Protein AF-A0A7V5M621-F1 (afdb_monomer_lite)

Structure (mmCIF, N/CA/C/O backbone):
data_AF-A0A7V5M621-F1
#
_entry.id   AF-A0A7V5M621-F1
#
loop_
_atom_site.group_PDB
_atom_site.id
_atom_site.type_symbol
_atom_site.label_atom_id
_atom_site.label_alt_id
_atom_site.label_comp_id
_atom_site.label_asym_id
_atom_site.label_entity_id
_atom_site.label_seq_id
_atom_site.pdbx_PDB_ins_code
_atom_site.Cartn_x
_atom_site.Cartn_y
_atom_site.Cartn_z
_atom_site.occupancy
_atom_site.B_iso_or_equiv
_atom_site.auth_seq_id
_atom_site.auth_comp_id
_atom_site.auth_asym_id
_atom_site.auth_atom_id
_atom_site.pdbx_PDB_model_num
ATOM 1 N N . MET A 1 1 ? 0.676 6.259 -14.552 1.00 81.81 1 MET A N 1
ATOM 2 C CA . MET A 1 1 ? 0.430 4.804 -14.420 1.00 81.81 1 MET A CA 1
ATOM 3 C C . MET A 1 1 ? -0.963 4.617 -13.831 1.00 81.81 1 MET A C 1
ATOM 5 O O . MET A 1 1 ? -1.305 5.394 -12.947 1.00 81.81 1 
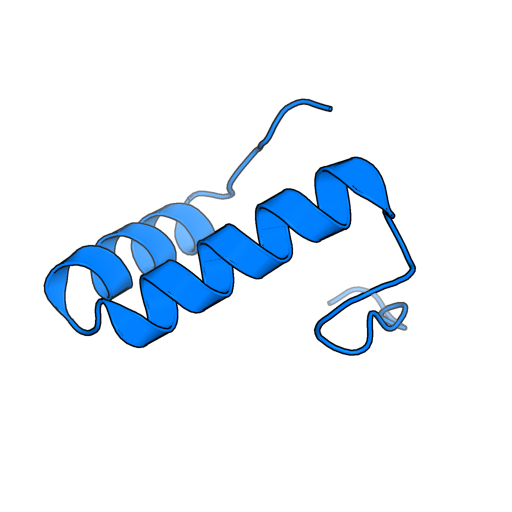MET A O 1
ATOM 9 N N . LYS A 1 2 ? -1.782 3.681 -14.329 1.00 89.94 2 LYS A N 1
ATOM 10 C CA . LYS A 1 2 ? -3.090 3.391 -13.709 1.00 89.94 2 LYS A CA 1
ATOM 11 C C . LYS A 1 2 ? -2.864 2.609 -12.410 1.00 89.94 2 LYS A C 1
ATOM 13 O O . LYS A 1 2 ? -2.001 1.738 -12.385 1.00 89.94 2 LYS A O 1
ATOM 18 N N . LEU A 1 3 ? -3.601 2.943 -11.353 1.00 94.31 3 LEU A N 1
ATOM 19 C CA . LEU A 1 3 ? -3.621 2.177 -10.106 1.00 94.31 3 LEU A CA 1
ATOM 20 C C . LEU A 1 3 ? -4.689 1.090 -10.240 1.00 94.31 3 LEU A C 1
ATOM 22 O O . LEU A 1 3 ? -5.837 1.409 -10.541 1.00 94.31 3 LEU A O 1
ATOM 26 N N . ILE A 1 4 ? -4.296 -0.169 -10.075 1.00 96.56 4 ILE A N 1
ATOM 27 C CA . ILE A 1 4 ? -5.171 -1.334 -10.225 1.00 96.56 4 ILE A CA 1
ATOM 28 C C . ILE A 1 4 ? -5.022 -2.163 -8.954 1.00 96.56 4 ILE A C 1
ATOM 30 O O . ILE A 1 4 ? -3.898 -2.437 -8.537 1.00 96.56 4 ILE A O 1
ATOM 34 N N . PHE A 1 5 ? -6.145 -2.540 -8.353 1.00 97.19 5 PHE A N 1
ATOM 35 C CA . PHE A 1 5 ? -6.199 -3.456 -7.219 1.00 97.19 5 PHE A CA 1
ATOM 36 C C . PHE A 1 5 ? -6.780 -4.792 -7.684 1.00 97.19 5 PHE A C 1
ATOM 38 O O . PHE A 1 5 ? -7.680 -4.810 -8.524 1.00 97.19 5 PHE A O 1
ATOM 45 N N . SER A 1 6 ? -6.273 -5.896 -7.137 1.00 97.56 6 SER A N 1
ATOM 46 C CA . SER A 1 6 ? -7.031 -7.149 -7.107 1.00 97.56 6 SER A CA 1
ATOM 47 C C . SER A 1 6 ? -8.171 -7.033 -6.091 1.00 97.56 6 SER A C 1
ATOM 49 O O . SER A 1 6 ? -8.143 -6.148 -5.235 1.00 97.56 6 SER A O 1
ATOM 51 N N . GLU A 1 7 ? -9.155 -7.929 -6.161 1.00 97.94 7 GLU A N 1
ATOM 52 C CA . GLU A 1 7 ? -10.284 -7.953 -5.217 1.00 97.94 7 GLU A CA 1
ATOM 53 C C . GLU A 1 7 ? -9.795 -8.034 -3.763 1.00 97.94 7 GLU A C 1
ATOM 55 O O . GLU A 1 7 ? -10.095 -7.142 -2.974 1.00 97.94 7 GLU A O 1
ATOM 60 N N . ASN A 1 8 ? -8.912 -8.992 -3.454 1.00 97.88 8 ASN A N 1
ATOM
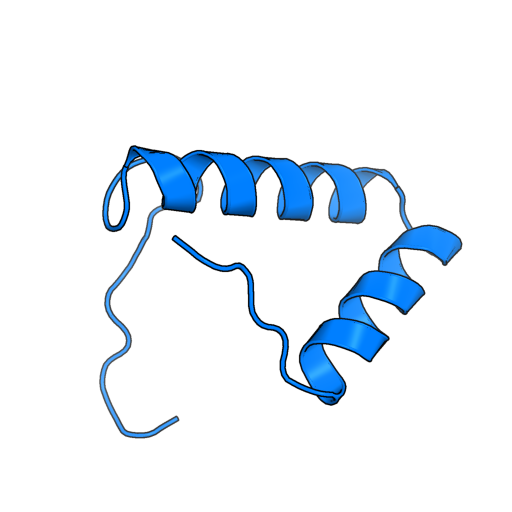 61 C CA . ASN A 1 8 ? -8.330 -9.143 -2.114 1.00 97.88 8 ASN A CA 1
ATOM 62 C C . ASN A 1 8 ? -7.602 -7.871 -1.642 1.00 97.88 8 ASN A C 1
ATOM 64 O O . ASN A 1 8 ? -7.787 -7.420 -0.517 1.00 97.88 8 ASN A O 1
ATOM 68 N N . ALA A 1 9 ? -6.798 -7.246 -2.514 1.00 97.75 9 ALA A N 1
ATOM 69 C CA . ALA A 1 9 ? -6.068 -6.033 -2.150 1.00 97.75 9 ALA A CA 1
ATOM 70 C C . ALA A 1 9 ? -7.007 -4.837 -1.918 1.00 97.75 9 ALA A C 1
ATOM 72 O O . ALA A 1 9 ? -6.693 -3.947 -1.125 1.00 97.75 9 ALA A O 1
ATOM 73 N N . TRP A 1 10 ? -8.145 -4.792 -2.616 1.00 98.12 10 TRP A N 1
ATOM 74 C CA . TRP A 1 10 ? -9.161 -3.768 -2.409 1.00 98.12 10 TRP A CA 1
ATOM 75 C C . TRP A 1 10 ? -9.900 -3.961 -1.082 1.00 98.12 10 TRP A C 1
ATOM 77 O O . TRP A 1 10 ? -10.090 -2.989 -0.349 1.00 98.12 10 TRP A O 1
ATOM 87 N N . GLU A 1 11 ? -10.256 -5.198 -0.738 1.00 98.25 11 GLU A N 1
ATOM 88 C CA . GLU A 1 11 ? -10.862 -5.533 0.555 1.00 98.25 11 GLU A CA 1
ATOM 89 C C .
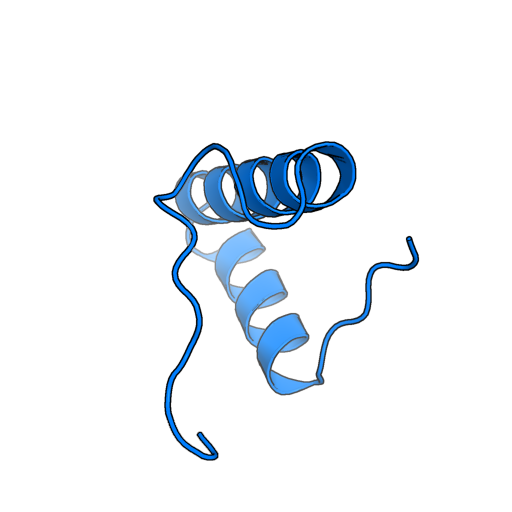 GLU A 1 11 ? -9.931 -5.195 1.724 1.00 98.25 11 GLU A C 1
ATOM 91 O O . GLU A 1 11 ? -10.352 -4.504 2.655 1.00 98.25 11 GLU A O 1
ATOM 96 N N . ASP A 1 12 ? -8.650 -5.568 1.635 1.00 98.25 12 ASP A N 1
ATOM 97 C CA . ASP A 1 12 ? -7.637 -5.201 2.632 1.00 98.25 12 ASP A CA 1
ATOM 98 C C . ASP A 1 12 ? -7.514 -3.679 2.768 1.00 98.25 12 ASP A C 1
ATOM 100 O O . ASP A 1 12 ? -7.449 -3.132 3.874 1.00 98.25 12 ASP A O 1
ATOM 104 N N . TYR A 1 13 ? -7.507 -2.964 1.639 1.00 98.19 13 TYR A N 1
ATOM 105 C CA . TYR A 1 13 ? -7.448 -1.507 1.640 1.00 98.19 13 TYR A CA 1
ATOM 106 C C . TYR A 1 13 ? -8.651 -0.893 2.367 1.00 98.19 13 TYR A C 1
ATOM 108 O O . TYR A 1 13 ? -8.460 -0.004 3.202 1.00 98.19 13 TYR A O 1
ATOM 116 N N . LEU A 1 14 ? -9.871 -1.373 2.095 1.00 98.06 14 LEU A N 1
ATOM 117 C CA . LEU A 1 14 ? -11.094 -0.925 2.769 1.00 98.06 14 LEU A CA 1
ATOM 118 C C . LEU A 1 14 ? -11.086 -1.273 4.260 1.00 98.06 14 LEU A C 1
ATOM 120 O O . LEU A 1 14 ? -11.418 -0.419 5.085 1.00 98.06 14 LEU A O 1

********

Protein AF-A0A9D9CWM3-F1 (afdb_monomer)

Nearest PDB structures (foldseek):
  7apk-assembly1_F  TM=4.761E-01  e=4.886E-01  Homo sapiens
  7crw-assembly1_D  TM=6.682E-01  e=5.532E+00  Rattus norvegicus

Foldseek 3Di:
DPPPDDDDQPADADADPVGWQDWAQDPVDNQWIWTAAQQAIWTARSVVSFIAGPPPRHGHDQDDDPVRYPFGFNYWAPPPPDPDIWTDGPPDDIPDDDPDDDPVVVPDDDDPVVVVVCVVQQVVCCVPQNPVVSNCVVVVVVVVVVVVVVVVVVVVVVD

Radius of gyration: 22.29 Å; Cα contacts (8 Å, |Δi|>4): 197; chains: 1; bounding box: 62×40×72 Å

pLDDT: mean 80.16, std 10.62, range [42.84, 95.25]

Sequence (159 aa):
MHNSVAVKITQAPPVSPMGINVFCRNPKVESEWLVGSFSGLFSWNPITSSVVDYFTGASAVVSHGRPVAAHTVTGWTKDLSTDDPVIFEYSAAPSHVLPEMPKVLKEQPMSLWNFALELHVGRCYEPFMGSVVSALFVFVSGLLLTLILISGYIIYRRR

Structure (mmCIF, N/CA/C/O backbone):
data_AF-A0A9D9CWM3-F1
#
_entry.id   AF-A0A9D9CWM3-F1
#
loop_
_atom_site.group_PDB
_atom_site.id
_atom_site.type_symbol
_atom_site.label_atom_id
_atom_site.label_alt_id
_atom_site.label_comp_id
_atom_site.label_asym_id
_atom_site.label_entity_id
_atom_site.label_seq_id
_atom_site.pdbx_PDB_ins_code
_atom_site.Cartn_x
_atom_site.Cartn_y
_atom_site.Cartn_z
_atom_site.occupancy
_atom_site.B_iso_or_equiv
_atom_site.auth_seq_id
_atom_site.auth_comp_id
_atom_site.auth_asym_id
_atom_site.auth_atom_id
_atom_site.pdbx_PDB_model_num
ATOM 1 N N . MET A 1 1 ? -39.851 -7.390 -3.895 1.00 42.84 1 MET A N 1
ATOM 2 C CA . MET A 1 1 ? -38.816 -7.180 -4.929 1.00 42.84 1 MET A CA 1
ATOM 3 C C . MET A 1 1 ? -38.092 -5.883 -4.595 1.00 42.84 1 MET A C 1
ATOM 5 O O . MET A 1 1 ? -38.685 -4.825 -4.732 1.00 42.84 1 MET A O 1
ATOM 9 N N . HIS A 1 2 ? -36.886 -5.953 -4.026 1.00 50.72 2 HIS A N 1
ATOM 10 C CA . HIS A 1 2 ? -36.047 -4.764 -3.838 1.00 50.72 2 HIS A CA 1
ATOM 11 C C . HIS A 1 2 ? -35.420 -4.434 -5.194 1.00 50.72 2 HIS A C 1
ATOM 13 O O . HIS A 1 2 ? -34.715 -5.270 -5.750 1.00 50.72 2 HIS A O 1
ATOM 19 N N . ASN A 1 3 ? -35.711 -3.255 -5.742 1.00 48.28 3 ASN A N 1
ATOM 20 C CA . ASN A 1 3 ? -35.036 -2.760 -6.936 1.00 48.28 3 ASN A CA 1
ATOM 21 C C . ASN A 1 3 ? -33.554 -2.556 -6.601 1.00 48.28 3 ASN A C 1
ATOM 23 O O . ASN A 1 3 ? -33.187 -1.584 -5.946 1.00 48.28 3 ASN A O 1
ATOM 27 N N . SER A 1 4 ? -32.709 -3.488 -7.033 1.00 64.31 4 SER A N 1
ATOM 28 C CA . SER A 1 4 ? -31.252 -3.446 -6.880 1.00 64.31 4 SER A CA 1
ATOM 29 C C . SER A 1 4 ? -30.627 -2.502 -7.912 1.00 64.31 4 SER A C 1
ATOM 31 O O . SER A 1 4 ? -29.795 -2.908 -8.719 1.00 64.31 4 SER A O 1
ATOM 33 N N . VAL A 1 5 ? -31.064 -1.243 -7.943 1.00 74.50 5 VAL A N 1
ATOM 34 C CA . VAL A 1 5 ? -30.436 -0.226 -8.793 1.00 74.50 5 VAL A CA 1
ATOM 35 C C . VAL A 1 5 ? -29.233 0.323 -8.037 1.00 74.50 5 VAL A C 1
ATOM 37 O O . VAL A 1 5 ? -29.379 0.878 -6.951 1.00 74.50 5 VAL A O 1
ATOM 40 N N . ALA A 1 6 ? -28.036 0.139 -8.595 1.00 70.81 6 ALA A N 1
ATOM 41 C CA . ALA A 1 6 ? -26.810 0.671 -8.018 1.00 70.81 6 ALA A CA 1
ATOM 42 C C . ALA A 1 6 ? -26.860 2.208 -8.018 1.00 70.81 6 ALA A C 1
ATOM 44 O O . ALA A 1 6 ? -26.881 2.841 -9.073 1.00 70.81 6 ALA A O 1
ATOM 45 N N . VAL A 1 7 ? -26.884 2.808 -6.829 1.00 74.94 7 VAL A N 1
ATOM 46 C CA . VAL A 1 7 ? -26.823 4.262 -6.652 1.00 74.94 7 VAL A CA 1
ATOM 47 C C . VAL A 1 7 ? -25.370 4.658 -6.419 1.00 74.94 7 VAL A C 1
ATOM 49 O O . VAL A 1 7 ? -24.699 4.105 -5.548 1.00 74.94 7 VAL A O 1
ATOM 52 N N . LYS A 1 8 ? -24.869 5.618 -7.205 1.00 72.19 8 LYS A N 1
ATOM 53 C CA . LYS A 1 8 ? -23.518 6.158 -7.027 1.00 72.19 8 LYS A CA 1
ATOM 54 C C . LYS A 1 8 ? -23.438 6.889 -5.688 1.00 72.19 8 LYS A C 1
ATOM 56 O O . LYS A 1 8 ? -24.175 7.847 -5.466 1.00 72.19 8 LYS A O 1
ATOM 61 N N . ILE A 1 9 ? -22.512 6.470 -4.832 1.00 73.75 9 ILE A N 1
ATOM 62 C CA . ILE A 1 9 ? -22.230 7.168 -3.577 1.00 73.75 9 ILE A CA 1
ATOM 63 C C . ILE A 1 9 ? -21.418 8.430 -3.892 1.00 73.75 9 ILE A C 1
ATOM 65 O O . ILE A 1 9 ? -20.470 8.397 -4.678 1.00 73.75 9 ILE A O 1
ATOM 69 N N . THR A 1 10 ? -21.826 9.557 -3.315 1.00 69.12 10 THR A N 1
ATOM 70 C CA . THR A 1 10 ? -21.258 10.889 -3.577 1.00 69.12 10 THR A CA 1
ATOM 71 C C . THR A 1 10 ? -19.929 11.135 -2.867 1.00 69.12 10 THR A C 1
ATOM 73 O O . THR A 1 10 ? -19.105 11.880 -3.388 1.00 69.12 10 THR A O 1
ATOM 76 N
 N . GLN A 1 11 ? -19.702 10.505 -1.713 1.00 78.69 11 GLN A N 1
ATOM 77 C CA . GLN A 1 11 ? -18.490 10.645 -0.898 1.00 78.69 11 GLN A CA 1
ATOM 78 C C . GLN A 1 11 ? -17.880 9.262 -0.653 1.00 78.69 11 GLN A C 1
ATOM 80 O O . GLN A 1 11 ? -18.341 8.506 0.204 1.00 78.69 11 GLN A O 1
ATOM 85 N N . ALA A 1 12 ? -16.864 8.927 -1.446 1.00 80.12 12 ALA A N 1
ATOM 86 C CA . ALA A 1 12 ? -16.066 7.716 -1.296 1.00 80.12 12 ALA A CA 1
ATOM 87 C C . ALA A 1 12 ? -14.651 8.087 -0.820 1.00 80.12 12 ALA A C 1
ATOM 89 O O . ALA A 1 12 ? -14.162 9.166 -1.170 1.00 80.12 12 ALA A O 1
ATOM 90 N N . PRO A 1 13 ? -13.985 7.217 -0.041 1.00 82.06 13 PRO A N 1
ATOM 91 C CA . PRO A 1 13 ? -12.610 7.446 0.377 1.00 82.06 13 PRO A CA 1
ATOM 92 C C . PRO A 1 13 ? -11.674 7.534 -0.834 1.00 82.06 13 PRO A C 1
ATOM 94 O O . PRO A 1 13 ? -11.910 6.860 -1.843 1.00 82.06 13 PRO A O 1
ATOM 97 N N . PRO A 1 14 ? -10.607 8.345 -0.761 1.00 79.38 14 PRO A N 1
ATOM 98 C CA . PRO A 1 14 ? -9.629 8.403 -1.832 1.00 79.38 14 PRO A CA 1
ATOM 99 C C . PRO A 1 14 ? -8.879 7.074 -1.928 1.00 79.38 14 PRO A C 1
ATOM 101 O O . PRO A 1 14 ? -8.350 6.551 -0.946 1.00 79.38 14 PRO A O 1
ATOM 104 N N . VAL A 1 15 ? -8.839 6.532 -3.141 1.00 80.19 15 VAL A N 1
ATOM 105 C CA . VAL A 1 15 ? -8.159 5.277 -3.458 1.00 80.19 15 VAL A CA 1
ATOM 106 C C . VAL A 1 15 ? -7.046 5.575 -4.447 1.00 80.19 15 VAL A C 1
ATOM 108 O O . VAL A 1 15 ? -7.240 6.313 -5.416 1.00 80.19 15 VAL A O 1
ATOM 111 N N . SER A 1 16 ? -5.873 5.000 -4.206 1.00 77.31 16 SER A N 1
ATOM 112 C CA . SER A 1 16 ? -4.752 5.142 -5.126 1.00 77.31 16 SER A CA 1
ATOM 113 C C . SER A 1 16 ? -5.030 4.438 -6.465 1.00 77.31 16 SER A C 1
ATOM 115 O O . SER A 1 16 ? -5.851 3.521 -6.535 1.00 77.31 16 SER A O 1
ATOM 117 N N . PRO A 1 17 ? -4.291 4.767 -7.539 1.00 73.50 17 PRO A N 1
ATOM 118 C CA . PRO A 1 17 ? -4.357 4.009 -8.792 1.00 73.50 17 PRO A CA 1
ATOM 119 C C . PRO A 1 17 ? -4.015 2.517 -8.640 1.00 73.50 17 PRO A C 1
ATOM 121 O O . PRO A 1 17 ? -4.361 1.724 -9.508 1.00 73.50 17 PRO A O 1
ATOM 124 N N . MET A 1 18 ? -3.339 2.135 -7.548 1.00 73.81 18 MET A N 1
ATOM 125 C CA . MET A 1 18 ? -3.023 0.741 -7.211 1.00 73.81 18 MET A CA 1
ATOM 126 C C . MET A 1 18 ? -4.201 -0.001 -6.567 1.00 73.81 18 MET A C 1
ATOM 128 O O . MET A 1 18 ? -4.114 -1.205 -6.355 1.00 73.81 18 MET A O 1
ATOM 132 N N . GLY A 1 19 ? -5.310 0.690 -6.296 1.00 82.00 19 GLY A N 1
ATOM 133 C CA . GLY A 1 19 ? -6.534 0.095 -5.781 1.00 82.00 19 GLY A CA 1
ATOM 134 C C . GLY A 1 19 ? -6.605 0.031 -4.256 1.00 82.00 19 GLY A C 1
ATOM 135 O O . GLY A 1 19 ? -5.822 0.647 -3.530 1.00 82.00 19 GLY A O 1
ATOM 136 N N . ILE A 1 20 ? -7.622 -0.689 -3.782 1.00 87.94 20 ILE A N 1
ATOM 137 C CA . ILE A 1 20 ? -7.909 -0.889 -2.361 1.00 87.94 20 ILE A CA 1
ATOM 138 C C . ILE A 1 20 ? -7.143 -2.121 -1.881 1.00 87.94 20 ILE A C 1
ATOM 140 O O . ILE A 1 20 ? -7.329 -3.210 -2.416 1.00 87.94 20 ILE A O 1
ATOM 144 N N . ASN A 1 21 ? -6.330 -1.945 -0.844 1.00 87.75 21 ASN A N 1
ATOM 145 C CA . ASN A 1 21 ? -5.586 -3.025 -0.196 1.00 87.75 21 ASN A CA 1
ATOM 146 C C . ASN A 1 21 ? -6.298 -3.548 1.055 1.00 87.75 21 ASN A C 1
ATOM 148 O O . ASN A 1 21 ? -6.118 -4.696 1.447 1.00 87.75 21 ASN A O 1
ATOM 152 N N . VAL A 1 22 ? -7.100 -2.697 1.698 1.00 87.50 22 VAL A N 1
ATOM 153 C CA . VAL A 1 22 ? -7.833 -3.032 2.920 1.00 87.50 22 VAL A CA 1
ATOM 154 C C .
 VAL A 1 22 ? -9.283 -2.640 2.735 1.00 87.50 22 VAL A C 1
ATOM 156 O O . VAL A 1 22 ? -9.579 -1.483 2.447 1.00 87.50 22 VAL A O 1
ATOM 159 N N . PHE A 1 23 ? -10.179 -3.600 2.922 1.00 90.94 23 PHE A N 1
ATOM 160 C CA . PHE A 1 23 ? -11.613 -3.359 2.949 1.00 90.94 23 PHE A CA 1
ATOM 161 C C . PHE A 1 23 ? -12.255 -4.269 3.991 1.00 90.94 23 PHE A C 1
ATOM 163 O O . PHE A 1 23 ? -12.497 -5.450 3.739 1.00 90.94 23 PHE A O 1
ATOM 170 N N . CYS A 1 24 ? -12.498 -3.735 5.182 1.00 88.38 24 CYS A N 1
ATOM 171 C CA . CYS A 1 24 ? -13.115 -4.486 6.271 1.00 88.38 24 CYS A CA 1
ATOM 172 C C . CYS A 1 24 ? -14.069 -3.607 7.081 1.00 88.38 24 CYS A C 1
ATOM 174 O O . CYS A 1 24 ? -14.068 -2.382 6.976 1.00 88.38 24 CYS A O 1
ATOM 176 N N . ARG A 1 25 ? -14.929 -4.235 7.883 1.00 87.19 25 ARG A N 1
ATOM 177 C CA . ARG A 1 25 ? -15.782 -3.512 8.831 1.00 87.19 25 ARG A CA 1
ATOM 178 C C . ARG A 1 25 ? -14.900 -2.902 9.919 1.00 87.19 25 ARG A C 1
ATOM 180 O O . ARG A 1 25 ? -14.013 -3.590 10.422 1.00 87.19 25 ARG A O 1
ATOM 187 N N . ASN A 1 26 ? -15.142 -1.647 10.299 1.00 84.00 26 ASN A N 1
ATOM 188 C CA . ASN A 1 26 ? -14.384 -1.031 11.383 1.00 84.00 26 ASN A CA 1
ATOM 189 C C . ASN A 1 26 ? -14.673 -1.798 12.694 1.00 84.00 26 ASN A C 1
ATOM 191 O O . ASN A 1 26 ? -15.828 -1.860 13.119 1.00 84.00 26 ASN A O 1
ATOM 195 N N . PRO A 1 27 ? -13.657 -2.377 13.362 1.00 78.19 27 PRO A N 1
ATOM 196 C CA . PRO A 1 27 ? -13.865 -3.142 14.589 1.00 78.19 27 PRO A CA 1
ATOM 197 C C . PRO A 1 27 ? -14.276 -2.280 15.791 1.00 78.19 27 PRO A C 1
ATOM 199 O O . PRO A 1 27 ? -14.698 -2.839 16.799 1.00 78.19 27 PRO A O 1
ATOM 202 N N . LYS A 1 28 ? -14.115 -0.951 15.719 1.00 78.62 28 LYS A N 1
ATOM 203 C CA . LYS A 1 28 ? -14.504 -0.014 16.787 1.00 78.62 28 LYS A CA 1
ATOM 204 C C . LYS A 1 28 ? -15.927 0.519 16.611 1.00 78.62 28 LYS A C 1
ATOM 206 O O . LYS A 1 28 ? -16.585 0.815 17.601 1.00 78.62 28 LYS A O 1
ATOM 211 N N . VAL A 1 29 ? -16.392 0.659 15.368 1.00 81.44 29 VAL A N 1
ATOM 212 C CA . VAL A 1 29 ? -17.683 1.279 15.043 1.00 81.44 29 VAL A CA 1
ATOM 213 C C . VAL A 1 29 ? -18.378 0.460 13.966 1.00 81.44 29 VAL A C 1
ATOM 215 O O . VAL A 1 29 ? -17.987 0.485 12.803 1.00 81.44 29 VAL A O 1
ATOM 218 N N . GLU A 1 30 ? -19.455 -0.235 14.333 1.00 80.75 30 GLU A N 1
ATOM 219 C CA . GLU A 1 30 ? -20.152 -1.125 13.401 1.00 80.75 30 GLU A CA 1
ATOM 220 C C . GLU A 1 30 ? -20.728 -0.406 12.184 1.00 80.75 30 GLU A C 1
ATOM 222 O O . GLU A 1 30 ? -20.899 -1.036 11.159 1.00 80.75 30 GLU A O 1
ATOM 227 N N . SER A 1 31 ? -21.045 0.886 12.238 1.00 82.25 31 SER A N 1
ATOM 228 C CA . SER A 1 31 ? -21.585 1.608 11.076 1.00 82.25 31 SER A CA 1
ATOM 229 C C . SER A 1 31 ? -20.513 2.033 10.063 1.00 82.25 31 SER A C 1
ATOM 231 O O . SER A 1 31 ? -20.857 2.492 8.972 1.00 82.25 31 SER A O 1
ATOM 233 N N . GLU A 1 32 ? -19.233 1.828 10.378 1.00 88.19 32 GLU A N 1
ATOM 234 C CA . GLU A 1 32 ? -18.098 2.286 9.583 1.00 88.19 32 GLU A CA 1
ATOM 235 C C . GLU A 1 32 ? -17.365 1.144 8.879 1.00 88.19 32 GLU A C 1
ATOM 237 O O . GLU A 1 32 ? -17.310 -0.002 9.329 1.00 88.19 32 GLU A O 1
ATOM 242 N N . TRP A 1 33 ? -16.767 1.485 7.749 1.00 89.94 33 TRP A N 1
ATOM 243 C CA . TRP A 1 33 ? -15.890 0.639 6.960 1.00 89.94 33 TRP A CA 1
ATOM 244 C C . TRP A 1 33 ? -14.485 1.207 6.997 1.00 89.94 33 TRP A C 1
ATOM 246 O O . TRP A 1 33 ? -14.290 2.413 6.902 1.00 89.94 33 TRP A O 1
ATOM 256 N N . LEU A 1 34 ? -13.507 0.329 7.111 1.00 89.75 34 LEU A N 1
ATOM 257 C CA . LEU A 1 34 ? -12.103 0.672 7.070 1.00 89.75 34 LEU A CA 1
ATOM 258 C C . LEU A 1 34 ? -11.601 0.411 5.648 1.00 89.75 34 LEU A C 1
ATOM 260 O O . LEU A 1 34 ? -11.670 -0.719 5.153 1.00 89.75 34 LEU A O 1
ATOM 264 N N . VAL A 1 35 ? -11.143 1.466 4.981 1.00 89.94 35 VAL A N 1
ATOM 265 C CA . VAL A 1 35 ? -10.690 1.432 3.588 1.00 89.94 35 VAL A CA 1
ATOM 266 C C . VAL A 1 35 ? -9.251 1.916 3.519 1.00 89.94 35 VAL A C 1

********

# EXERCISE BRIEF:
Leaving out the pictures, please output the lines in the entries above from the one with "Protein AF-A0A7V5M621-F1 (afdb_monomer_lite)" through the one with "ATOM 22 O O", exactly as they are.

# SOLUTION TO THE EXERCISE:
Protein AF-A0A7V5M621-F1 (afdb_monomer_lite)

Structure (mmCIF, N/CA/C/O backbone):
data_AF-A0A7V5M621-F1
#
_entry.id   AF-A0A7V5M621-F1
#
loop_
_atom_site.group_PDB
_atom_site.id
_atom_site.type_symbol
_atom_site.label_atom_id
_atom_site.label_alt_id
_atom_site.label_comp_id
_atom_site.label_asym_id
_atom_site.label_entity_id
_atom_site.label_seq_id
_atom_site.pdbx_PDB_ins_code
_atom_site.Cartn_x
_atom_site.Cartn_y
_atom_site.Cartn_z
_atom_site.occupancy
_atom_site.B_iso_or_equiv
_atom_site.auth_seq_id
_atom_site.auth_comp_id
_atom_site.auth_asym_id
_atom_site.auth_atom_id
_atom_site.pdbx_PDB_model_num
ATOM 1 N N . MET A 1 1 ? 0.676 6.259 -14.552 1.00 81.81 1 MET A N 1
ATOM 2 C CA . MET A 1 1 ? 0.430 4.804 -14.420 1.00 81.81 1 MET A CA 1
ATOM 3 C C . MET A 1 1 ? -0.963 4.617 -13.831 1.00 81.81 1 MET A C 1
ATOM 5 O O . MET A 1 1 ? -1.305 5.394 -12.947 1.00 81.81 1 
MET A O 1
ATOM 9 N N . LYS A 1 2 ? -1.782 3.681 -14.329 1.00 89.94 2 LYS A N 1
ATOM 10 C CA . LYS A 1 2 ? -3.090 3.391 -13.709 1.00 89.94 2 LYS A CA 1
ATOM 11 C C . LYS A 1 2 ? -2.864 2.609 -12.410 1.00 89.94 2 LYS A C 1
ATOM 13 O O . LYS A 1 2 ? -2.001 1.738 -12.385 1.00 89.94 2 LYS A O 1
ATOM 18 N N . LEU A 1 3 ? -3.601 2.943 -11.353 1.00 94.31 3 LEU A N 1
ATOM 19 C CA . LEU A 1 3 ? -3.621 2.177 -10.106 1.00 94.31 3 LEU A CA 1
ATOM 20 C C . LEU A 1 3 ? -4.689 1.090 -10.240 1.00 94.31 3 LEU A C 1
ATOM 22 O O . LEU A 1 3 ? -5.837 1.409 -10.541 1.00 94.31 3 LEU A O 1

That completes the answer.